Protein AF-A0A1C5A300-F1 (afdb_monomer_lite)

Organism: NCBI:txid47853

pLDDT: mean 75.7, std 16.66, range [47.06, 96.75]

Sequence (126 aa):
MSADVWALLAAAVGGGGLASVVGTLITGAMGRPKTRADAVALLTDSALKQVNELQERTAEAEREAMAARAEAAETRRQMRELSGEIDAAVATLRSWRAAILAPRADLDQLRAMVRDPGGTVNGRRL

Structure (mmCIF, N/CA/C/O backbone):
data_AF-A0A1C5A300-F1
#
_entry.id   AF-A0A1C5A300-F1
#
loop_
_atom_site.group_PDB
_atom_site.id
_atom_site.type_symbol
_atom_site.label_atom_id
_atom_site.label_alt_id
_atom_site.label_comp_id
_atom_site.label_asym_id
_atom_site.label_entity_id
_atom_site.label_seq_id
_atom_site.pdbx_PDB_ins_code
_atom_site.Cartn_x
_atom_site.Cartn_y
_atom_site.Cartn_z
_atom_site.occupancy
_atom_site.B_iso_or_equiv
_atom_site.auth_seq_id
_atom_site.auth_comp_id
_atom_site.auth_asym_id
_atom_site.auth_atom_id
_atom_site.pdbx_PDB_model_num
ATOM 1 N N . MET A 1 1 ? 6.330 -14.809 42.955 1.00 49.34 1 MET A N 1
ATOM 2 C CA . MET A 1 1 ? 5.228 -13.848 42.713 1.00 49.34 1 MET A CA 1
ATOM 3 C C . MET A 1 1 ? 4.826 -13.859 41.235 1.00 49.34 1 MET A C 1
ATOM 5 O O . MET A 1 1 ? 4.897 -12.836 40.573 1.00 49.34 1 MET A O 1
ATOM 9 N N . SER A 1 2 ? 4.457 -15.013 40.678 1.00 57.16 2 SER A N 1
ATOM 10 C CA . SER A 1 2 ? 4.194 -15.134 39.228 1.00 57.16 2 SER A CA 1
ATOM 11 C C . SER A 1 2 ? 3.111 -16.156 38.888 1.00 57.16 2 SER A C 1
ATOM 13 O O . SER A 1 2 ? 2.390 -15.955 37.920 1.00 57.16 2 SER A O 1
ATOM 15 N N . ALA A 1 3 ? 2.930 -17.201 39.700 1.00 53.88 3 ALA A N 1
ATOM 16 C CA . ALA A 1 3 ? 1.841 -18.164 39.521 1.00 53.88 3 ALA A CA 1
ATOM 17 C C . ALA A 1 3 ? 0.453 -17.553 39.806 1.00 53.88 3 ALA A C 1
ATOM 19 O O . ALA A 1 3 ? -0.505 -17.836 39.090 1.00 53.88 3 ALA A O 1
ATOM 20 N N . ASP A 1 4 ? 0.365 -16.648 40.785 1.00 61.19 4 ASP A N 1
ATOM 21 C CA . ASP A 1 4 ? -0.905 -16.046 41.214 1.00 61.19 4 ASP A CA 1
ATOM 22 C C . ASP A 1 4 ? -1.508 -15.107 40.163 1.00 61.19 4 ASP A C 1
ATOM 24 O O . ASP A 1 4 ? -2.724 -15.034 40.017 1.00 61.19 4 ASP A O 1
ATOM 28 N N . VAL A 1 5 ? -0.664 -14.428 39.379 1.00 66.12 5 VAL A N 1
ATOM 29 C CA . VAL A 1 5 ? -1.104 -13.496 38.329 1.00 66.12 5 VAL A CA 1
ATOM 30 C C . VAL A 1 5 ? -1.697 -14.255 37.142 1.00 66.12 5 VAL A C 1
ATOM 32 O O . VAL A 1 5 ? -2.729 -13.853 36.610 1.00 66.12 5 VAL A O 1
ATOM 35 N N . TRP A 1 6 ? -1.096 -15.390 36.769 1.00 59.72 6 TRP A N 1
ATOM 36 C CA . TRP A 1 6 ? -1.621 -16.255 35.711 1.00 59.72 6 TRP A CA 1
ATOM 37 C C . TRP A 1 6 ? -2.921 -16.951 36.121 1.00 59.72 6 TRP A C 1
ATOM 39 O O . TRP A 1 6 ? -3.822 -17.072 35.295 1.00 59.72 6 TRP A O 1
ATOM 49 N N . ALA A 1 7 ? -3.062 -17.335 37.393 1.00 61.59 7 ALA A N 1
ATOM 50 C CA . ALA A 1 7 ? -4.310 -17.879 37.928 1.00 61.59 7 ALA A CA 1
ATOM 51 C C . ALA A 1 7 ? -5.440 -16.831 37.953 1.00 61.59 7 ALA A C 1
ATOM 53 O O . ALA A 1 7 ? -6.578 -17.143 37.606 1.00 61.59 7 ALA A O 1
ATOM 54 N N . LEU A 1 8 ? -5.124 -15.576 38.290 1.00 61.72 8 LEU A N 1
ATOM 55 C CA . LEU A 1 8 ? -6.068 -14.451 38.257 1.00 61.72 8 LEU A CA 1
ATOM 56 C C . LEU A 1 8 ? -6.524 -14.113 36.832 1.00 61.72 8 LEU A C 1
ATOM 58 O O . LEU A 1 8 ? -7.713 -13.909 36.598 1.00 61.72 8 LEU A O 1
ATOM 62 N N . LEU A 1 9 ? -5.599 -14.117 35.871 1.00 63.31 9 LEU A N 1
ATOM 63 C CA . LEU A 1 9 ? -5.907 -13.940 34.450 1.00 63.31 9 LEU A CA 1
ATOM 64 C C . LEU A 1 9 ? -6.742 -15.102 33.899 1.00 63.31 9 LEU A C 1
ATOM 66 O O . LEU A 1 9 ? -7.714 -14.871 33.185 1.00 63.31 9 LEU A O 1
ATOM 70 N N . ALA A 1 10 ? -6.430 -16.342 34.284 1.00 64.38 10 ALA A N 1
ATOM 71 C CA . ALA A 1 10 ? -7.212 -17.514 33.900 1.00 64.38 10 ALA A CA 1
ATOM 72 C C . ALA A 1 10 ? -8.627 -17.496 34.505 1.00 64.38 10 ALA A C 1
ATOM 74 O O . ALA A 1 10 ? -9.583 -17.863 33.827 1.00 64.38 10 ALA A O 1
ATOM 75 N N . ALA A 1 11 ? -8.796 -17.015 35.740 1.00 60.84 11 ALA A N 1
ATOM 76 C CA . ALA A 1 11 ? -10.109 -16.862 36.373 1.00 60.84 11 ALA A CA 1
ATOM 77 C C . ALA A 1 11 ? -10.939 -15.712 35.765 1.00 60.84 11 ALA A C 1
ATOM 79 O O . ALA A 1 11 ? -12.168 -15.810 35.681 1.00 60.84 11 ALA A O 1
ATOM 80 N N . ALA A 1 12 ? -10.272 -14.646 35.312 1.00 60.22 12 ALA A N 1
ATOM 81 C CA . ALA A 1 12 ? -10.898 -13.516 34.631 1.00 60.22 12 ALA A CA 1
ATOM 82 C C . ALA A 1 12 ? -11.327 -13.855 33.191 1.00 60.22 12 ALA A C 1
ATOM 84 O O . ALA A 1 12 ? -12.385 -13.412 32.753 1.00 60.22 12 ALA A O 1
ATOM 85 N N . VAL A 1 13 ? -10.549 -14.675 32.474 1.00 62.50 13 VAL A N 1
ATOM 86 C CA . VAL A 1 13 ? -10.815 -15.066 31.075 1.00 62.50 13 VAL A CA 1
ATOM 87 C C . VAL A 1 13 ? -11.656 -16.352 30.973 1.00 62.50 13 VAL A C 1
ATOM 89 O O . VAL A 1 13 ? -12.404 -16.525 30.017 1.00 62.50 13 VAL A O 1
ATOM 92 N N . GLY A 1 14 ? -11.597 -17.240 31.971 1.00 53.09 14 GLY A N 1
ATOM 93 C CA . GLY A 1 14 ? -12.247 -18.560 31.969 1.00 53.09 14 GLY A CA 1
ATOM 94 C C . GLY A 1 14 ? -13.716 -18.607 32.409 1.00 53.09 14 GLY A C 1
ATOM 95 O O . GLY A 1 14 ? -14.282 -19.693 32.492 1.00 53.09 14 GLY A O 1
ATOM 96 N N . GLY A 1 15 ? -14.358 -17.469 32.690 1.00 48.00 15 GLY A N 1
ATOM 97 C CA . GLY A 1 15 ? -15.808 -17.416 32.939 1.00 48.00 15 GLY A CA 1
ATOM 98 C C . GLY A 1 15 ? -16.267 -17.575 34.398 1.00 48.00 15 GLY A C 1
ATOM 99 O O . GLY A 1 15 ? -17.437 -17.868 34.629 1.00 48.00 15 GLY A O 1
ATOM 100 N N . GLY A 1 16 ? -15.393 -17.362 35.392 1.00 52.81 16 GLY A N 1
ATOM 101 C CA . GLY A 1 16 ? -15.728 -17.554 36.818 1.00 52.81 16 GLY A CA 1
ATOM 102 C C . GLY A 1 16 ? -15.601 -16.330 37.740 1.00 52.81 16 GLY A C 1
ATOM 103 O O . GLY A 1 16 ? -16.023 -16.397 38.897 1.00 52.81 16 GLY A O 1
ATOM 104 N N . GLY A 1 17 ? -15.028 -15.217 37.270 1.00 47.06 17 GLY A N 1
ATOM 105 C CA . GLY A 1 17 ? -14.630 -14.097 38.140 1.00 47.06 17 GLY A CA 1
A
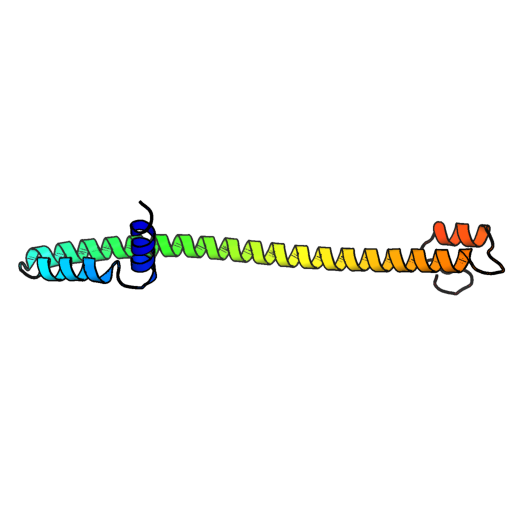TOM 106 C C . GLY A 1 17 ? -15.765 -13.208 38.666 1.00 47.06 17 GLY A C 1
ATOM 107 O O . GLY A 1 17 ? -15.669 -12.694 39.774 1.00 47.06 17 GLY A O 1
ATOM 108 N N . LEU A 1 18 ? -16.860 -13.044 37.915 1.00 49.56 18 LEU A N 1
ATOM 109 C CA . LEU A 1 18 ? -17.972 -12.165 38.317 1.00 49.56 18 LEU A CA 1
ATOM 110 C C . LEU A 1 18 ? -19.172 -12.936 38.882 1.00 49.56 18 LEU A C 1
ATOM 112 O O . LEU A 1 18 ? -19.824 -12.467 39.812 1.00 49.56 18 LEU A O 1
ATOM 116 N N . ALA A 1 19 ? -19.433 -14.150 38.393 1.00 52.25 19 ALA A N 1
ATOM 117 C CA . ALA A 1 19 ? -20.575 -14.954 38.833 1.00 52.25 19 ALA A CA 1
ATOM 118 C C . ALA A 1 19 ? -20.473 -15.396 40.308 1.00 52.25 19 ALA A C 1
ATOM 120 O O . ALA A 1 19 ? -21.483 -15.470 41.006 1.00 52.25 19 ALA A O 1
ATOM 121 N N . SER A 1 20 ? -19.260 -15.639 40.809 1.00 49.84 20 SER A N 1
ATOM 122 C CA . SER A 1 20 ? -19.008 -16.062 42.196 1.00 49.84 20 SER A CA 1
ATOM 123 C C . SER A 1 20 ? -19.147 -14.915 43.212 1.00 49.84 20 SER A C 1
ATOM 125 O O . SER A 1 20 ? -19.720 -15.100 44.290 1.00 49.84 20 SER A O 1
ATOM 127 N N . VAL A 1 21 ? -18.711 -13.705 42.849 1.00 55.53 21 VAL A N 1
ATOM 128 C CA . VAL A 1 21 ? -18.863 -12.491 43.674 1.00 55.53 21 VAL A CA 1
ATOM 129 C C . VAL A 1 21 ? -20.325 -12.034 43.700 1.00 55.53 21 VAL A C 1
ATOM 131 O O . VAL A 1 21 ? -20.866 -11.707 44.755 1.00 55.53 21 VAL A O 1
ATOM 134 N N . VAL A 1 22 ? -21.011 -12.101 42.557 1.00 55.91 22 VAL A N 1
ATOM 135 C CA . VAL A 1 22 ? -22.449 -11.815 42.471 1.00 55.91 22 VAL A CA 1
ATOM 136 C C . VAL A 1 22 ? -23.264 -12.860 43.247 1.00 55.91 22 VAL A C 1
ATOM 138 O O . VAL A 1 22 ? -24.153 -12.493 44.011 1.00 55.91 22 VAL A O 1
ATOM 141 N N . GLY A 1 23 ? -22.930 -14.151 43.152 1.00 54.72 23 GLY A N 1
ATOM 142 C CA . GLY A 1 23 ? -23.627 -15.224 43.874 1.00 54.72 23 GLY A CA 1
ATOM 143 C C . GLY A 1 23 ? -23.530 -15.120 45.402 1.00 54.72 23 GLY A C 1
ATOM 144 O O . GLY A 1 23 ? -24.516 -15.341 46.109 1.00 54.72 23 GLY A O 1
ATOM 145 N N . THR A 1 24 ? -22.370 -14.723 45.928 1.00 57.75 24 THR A N 1
ATOM 146 C CA . THR A 1 24 ? -22.161 -14.523 47.374 1.00 57.75 24 THR A CA 1
ATOM 147 C C . THR A 1 24 ? -22.840 -13.253 47.896 1.00 57.75 24 THR A C 1
ATOM 149 O O . THR A 1 24 ? -23.441 -13.290 48.972 1.00 57.75 24 THR A O 1
ATOM 152 N N . LEU A 1 25 ? -22.865 -12.166 47.116 1.00 56.00 25 LEU A N 1
ATOM 153 C CA . LEU A 1 25 ? -23.626 -10.954 47.450 1.00 56.00 25 LEU A CA 1
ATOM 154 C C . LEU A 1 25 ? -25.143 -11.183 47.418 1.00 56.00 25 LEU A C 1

Problem to solve:
Look through the data above and return exactly the lines from the one that contains "ATOM 11 C C" to the one that contains "ATOM 51 C C", inclusive, with nothing else.

Answer box:
ATOM 11 C C . SER A 1 2 ? 3.111 -16.156 38.888 1.00 57.16 2 SER A C 1
ATOM 13 O O . SER A 1 2 ? 2.390 -15.955 37.920 1.00 57.16 2 SER A O 1
ATOM 15 N N . ALA A 1 3 ? 2.930 -17.201 39.700 1.00 53.88 3 ALA A N 1
ATOM 16 C CA . ALA A 1 3 ? 1.841 -18.164 39.521 1.00 53.88 3 ALA A CA 1
ATOM 17 C C . ALA A 1 3 ? 0.453 -17.553 39.806 1.00 53.88 3 ALA A C 1
ATOM 19 O O . ALA A 1 3 ? -0.505 -17.836 39.090 1.00 53.88 3 ALA A O 1
ATOM 20 N N . ASP A 1 4 ? 0.365 -16.648 40.785 1.00 61.19 4 ASP A N 1
ATOM 21 C CA . ASP A 1 4 ? -0.905 -16.046 41.214 1.00 61.19 4 ASP A CA 1
ATOM 22 C C . ASP A 1 4 ? -1.508 -15.107 40.163 1.00 61.19 4 ASP A C 1
ATOM 24 O O . ASP A 1 4 ? -2.724 -15.034 40.017 1.00 61.19 4 ASP A O 1
ATOM 28 N N . VAL A 1 5 ? -0.664 -14.428 39.379 1.00 66.12 5 VAL A N 1
ATOM 29 C CA . VAL A 1 5 ? -1.104 -13.496 38.329 1.00 66.12 5 VAL A CA 1
ATOM 30 C C . VAL A 1 5 ? -1.697 -14.255 37.142 1.00 66.12 5 VAL A C 1
ATOM 32 O O . VAL A 1 5 ? -2.729 -13.853 36.610 1.00 66.12 5 VAL A O 1
ATOM 35 N N . TRP A 1 6 ? -1.096 -15.390 36.769 1.00 59.72 6 TRP A N 1
ATOM 36 C CA . TRP A 1 6 ? -1.621 -16.255 35.711 1.00 59.72 6 TRP A CA 1
ATOM 37 C C . TRP A 1 6 ? -2.921 -16.951 36.121 1.00 59.72 6 TRP A C 1
ATOM 39 O O . TRP A 1 6 ? -3.822 -17.072 35.295 1.00 59.72 6 TRP A O 1
ATOM 49 N N . ALA A 1 7 ? -3.062 -17.335 37.393 1.00 61.59 7 ALA A N 1
ATOM 50 C CA . ALA A 1 7 ? -4.310 -17.879 37.928 1.00 61.59 7 ALA A CA 1
ATOM 51 C C . ALA A 1 7 ? -5.440 -16.831 37.953 1.00 61.59 7 ALA A C 1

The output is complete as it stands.